Tree... I would be interested in seeing how you attach your slabs... got any closeup pics of that?


----------



## Tree Machine

I'm sure I do. Attach slabs of what to what?

And yea, T.A., are you talking a big, ol upright bandsaw? This can be done successfully, seen it done in a commercial shop, quite successfully, I might add. Share with us.


----------



## woodshop

Tree Machine said:


> I'm sure I do. Attach slabs of what to what?


...interesting quick and dirty bench 101... now I gotta try that next time I'm in the woods. Simple.

Bench I was referring to was this one... how do you attach the back to the sides in this one... don't see any tenon in the side pieces, or am I just not seeing it.


----------



## Tree Machine

You would have to ask me about this one. This is the only picture of a bench that I did not personally make. Elizabeth and I were heading down to a caving trip, and I saw this beauty along the way in someone's front yard.

I am guessing it is blind tenon joinery, going only partially through the vertical plank, possibly secured from the backside by skinny lags or stainless screws. Just a guess. Great question, though.


----------



## tawilson

By manual bandsaw I meant one that has no hydraulics. A friend made it a few years ago and sold his woodlot before he finished it. I got him to bring it down to my property and hope to put it to use. I sawed up a few logs last year but didn't have time to get into it like I wanted to. He did a good job and I just had to put some finishing touches on it, like log clamps and dogs and a lube system. It is 24" between the guides(I can gain another 4" with a little cutting and welding) and the bed is 20' long. I should have it ready to go this weekend. I've got a pile of hemlock logs and a cherry and maple log sitting next to it ready to saw.


----------



## woodshop

tawilson said:


> By manual bandsaw I meant one that has no hydraulics. A friend made it a few years ago and sold his woodlot before he finished it. I got him to bring it down to my property and hope to put it to use. I sawed up a few logs last year but didn't have time to get into it like I wanted to. He did a good job and I just had to put some finishing touches on it, like log clamps and dogs and a lube system. It is 24" between the guides(I can gain another 4" with a little cutting and welding) and the bed is 20' long. I should have it ready to go this weekend. I've got a pile of hemlock logs and a cherry and maple log sitting next to it ready to saw.

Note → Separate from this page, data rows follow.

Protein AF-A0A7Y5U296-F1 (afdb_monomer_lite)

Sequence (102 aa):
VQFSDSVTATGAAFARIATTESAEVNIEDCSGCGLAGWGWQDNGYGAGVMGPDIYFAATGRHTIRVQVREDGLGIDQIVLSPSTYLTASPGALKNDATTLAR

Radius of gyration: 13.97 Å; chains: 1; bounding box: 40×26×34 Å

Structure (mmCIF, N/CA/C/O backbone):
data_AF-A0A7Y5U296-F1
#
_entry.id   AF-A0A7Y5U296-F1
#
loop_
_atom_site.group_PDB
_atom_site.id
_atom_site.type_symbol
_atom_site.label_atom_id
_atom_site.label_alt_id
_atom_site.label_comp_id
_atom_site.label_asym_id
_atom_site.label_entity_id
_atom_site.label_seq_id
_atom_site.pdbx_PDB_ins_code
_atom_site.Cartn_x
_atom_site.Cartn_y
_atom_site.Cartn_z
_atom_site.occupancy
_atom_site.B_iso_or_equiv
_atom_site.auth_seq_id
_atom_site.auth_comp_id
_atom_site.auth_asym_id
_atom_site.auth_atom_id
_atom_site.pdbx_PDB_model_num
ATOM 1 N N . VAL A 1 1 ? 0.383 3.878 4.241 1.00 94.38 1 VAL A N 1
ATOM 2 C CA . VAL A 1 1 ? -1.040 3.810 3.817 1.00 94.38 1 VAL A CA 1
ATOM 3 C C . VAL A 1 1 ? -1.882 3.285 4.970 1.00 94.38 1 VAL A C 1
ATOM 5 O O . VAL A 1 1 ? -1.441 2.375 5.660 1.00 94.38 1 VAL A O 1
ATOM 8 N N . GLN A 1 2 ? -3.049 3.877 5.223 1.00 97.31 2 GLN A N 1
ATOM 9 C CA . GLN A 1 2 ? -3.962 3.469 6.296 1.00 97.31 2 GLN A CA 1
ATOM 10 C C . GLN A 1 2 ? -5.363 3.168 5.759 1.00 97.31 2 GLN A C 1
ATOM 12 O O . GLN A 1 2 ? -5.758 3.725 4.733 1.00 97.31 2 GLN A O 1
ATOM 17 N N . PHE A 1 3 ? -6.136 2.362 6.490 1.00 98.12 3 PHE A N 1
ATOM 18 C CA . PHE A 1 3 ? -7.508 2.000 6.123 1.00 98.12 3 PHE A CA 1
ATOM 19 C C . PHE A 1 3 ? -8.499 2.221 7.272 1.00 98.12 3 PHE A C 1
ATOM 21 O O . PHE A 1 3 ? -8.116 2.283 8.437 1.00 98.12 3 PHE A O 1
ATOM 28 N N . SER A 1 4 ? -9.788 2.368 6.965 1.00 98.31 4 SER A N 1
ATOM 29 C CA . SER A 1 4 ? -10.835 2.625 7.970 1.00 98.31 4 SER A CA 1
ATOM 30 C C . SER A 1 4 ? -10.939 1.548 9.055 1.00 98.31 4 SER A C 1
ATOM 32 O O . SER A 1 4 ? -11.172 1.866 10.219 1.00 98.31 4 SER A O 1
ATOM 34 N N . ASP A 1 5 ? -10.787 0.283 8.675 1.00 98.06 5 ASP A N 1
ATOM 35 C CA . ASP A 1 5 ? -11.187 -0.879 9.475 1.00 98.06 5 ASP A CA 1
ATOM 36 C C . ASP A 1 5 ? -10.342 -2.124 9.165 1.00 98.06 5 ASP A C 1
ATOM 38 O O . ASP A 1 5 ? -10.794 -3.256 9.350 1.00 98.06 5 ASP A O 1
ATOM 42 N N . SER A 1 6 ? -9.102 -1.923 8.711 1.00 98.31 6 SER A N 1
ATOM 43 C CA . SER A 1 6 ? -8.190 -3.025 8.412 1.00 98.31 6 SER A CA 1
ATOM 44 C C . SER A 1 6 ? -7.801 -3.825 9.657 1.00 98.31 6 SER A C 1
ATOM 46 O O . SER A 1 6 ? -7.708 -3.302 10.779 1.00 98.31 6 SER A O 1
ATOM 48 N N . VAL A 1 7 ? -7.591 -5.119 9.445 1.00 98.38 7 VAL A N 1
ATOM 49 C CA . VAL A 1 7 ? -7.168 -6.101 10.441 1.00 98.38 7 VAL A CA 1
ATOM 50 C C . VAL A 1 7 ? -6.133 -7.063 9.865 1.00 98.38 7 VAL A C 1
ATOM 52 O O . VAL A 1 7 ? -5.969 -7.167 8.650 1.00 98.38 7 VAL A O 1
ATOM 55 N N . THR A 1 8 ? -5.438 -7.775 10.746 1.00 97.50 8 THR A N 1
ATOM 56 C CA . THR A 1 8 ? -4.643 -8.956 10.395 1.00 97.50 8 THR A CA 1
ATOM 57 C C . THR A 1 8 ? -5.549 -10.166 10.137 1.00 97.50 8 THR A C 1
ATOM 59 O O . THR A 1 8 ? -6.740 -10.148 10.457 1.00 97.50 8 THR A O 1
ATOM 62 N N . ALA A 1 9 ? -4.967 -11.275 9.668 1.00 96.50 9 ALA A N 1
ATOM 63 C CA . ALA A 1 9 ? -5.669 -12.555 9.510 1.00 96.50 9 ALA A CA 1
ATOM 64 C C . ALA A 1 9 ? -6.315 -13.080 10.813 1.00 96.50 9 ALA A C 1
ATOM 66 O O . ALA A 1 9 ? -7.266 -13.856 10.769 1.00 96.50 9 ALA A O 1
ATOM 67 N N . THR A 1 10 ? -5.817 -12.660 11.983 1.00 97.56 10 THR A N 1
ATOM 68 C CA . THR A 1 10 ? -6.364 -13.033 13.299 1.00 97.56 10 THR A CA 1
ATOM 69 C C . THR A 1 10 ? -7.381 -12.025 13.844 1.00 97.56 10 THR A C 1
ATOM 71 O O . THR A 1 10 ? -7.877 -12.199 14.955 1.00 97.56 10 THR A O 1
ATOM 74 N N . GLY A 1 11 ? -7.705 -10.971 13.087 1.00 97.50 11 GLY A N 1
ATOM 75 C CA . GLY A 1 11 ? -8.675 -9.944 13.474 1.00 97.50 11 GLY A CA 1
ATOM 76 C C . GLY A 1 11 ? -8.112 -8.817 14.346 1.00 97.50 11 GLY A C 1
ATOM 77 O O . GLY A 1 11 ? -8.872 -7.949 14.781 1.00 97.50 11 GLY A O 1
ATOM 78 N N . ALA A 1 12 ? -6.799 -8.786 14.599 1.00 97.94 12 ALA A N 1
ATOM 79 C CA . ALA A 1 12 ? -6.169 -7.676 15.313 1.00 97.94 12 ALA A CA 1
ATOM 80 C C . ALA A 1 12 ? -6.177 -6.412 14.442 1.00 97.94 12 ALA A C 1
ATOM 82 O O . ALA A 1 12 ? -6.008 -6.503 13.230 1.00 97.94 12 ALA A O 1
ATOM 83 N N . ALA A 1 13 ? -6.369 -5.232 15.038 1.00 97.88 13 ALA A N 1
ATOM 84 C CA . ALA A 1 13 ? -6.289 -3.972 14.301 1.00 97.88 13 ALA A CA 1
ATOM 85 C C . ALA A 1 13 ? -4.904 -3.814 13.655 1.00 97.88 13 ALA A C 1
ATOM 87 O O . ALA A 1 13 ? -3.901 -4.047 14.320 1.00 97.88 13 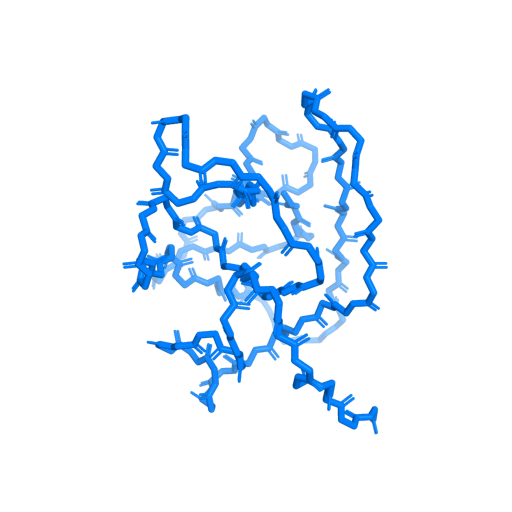ALA A O 1
ATOM 88 N N . PHE A 1 14 ? -4.875 -3.407 12.387 1.00 97.31 14 PHE A N 1
ATOM 89 C CA . PHE A 1 14 ? -3.642 -3.202 11.629 1.00 97.31 14 PHE A CA 1
ATOM 90 C C . PHE A 1 14 ? -3.778 -1.957 10.762 1.00 97.31 14 PHE A C 1
ATOM 92 O O . PHE A 1 14 ? -4.797 -1.820 10.090 1.00 97.31 14 PHE A O 1
ATOM 99 N N . ALA A 1 15 ? -2.793 -1.059 10.764 1.00 96.81 15 ALA A N 1
ATOM 100 C CA . ALA A 1 15 ? -2.696 0.076 9.835 1.00 96.81 15 ALA A CA 1
ATOM 101 C C . ALA A 1 15 ? -3.980 0.932 9.721 1.00 96.81 15 ALA A C 1
ATOM 103 O O . ALA A 1 15 ? -4.358 1.390 8.637 1.00 96.81 15 ALA A O 1
ATOM 104 N N . ARG A 1 16 ? -4.694 1.138 10.836 1.00 97.94 16 ARG A N 1
ATOM 105 C CA . ARG A 1 16 ? -5.977 1.855 10.823 1.00 97.94 16 ARG A CA 1
ATOM 106 C C . ARG A 1 16 ? -5.798 3.371 10.788 1.00 97.94 16 ARG A C 1
ATOM 108 O O . ARG A 1 16 ? -4.877 3.916 11.397 1.00 97.94 16 ARG A O 1
ATOM 115 N N . ILE A 1 17 ? -6.718 4.069 10.127 1.00 98.25 17 ILE A N 1
ATOM 116 C CA . ILE A 1 17 ? -6.799 5.535 10.154 1.00 98.25 17 ILE A CA 1
ATOM 117 C C . ILE A 1 17 ? -6.888 6.019 11.610 1.00 98.25 17 ILE A C 1
ATOM 119 O O . ILE A 1 17 ? -7.554 5.403 12.438 1.00 98.25 17 ILE A O 1
ATOM 123 N N . ALA A 1 18 ? -6.220 7.142 11.900 1.00 95.75 18 ALA A N 1
ATOM 124 C CA . ALA A 1 18 ? -6.086 7.736 13.237 1.00 95.75 18 ALA A CA 1
ATOM 125 C C . ALA A 1 18 ? -5.241 6.915 14.234 1.00 95.75 18 ALA A C 1
ATOM 127 O O . ALA A 1 18 ? -5.287 7.167 15.436 1.00 95.75 18 ALA A O 1
ATOM 128 N N . THR A 1 19 ? -4.420 5.989 13.734 1.00 95.31 19 THR A N 1
ATOM 129 C CA . THR A 1 19 ? -3.348 5.336 14.501 1.00 95.31 19 THR A CA 1
ATOM 130 C C . THR A 1 19 ? -1.971 5.802 14.019 1.00 95.31 19 THR A C 1
ATOM 132 O O . THR A 1 19 ? -1.862 6.552 13.044 1.00 95.31 19 THR A O 1
ATOM 135 N N . THR A 1 20 ? -0.915 5.363 14.702 1.00 94.00 20 THR A N 1
ATOM 136 C CA . THR A 1 20 ? 0.482 5.583 14.298 1.00 94.00 20 THR A CA 1
ATOM 137 C C . THR A 1 20 ? 1.024 4.486 13.379 1.00 94.00 20 THR A C 1
ATOM 139 O O . THR A 1 20 ? 2.149 4.599 12.909 1.00 94.00 20 THR A O 1
ATOM 142 N N . GLU A 1 21 ? 0.258 3.420 13.142 1.00 94.88 21 GLU A N 1
ATOM 143 C CA . GLU A 1 21 ? 0.655 2.296 12.292 1.00 94.88 21 GLU A CA 1
ATOM 144 C C . GLU A 1 21 ? 0.160 2.507 10.854 1.00 94.88 21 GLU A C 1
ATOM 146 O O . GLU A 1 21 ? -0.908 3.087 10.625 1.00 94.88 21 GLU A O 1
ATOM 151 N N . SER A 1 22 ? 0.922 2.035 9.865 1.00 94.12 22 SER A N 1
ATOM 152 C CA . SER A 1 22 ? 0.531 2.088 8.456 1.00 94.12 22 SER A CA 1
ATOM 153 C C . SER A 1 22 ? 1.175 0.954 7.653 1.00 94.12 22 SER A C 1
ATOM 155 O O . SER A 1 22 ? 2.260 0.507 8.004 1.00 94.12 22 SER A O 1
ATOM 157 N N . ALA A 1 23 ? 0.546 0.540 6.551 1.00 93.81 23 ALA A N 1
ATOM 158 C CA . ALA A 1 23 ? 1.209 -0.256 5.521 1.00 93.81 23 ALA A CA 1
ATOM 159 C C . ALA A 1 23 ? 2.178 0.655 4.754 1.00 93.81 23 ALA A C 1
ATOM 161 O O . ALA A 1 23 ? 1.742 1.597 4.083 1.00 93.81 23 ALA A O 1
ATOM 162 N N . GLU A 1 24 ? 3.476 0.448 4.920 1.00 89.94 24 GLU A N 1
ATOM 163 C CA . GLU A 1 24 ? 4.507 1.292 4.314 1.00 89.94 24 GLU A CA 1
ATOM 164 C C . GLU A 1 24 ? 4.667 0.959 2.835 1.00 89.94 24 GLU A C 1
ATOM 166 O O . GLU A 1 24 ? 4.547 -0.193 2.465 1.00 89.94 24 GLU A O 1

got any pics Tom?... now I'm curious what it looks like. What powers it?


----------



## Tree Machine

You go, Man ! We'd love to see you get that thing a chuggin. Do take pics.


----------



## tawilson

I've got some pics kicking around somewhere. Can't seem to find them right now. I'm going to work on it this weekend so I'll take some new ones. It has a gas 13hp Honda turning a centrifigul clutch which runs a belt to one of the bandwheels. I think he copied a Norwood mill a friend of his had. He did a good job and even improved some things from the Norwood. It's got some serious steel framing under it. I just clamped some hemlock,pine and soft maple logs on it with c-clamps and wedges to saw them up last year to see how it worked. Plus I needed some sides for my dump trailer. Once you experienced fellas see it I'm sure you'll have some ideas for improving it some more. One thing I started batting around in my head this week is trying to use the carriage and rail to surface slabs. Maybe mount a 3" surface planer on a rail you can slide across the carriage. Course I better saw a few logs into slabs before I worry about smoothing them out!


----------



## woodshop

tawilson, I have surfaced some rather large pieces using a 3hp router sitting on a movable fence that rides down rails or "box" you construct around the object. Kindof hard to explain, but works well, just slow. You move the router back and forth across the piece as you slide the fence down half inch at a time. This gets you a fairly flat surface, but nothing close to planer, so some sanding is still necessary.


----------



## tawilson

Woodshop,
I've heard of doing it that way. That's actually what got me thinking about using the sawmill. I've already got the rails and carriage. I was just thinking a 3" planer would cover more territory per pass. I tried using a molding head cutter with a flat bit on a radial arm saw. It worked pretty good considering the rinky dink way I had it set up. It was just an experiment.


----------



## trimmmed

A 3" power planer will work very well. Same principle as the router but much faster


----------



## Newfie

For $300 a 12" portable planer will work even better and save 18 million years of time. TIME IS MONEY.


----------



## woodshop

Only catch there might be with the power planer, is depth. When I flattened a cross section of tree using this meathod with the router and 3/4" strait bit, the surface was pretty rough, as it was cut with chainsaw flat as I could, but still was as much as 1/2 inch difference from place to place on surface of wood. Depending on how deep a cut you can set that power planer, and obviously how true the surface is to begin with, you might have to do several passes. One more thing... most power planers use standard tool steel blades, like jointer or bench planer. Carbide router bits, although you can't get them as sharp as steel planer blade, wear much better. I like your concept though twilson... send us some pics when and if you get that set up, I would be interested in seeing it work.


----------



## woodshop

Newfie said:


> For $300 a 12" portable planer will work even better and save 18 million years of time. TIME IS MONEY.[/QUOTE
> yes if it's small enough to run through a planer... go for it, except for snipe problems, quick and dirty. I was assuming this piece was too large to fit in a planer. The slab of tree I did was over 2 ft across... I only have a 15" planer, thus the router method.


----------



## trimmmed

Newfie said:


> For $300 a 12" portable planer will work even better and save 18 million years of time. TIME IS MONEY.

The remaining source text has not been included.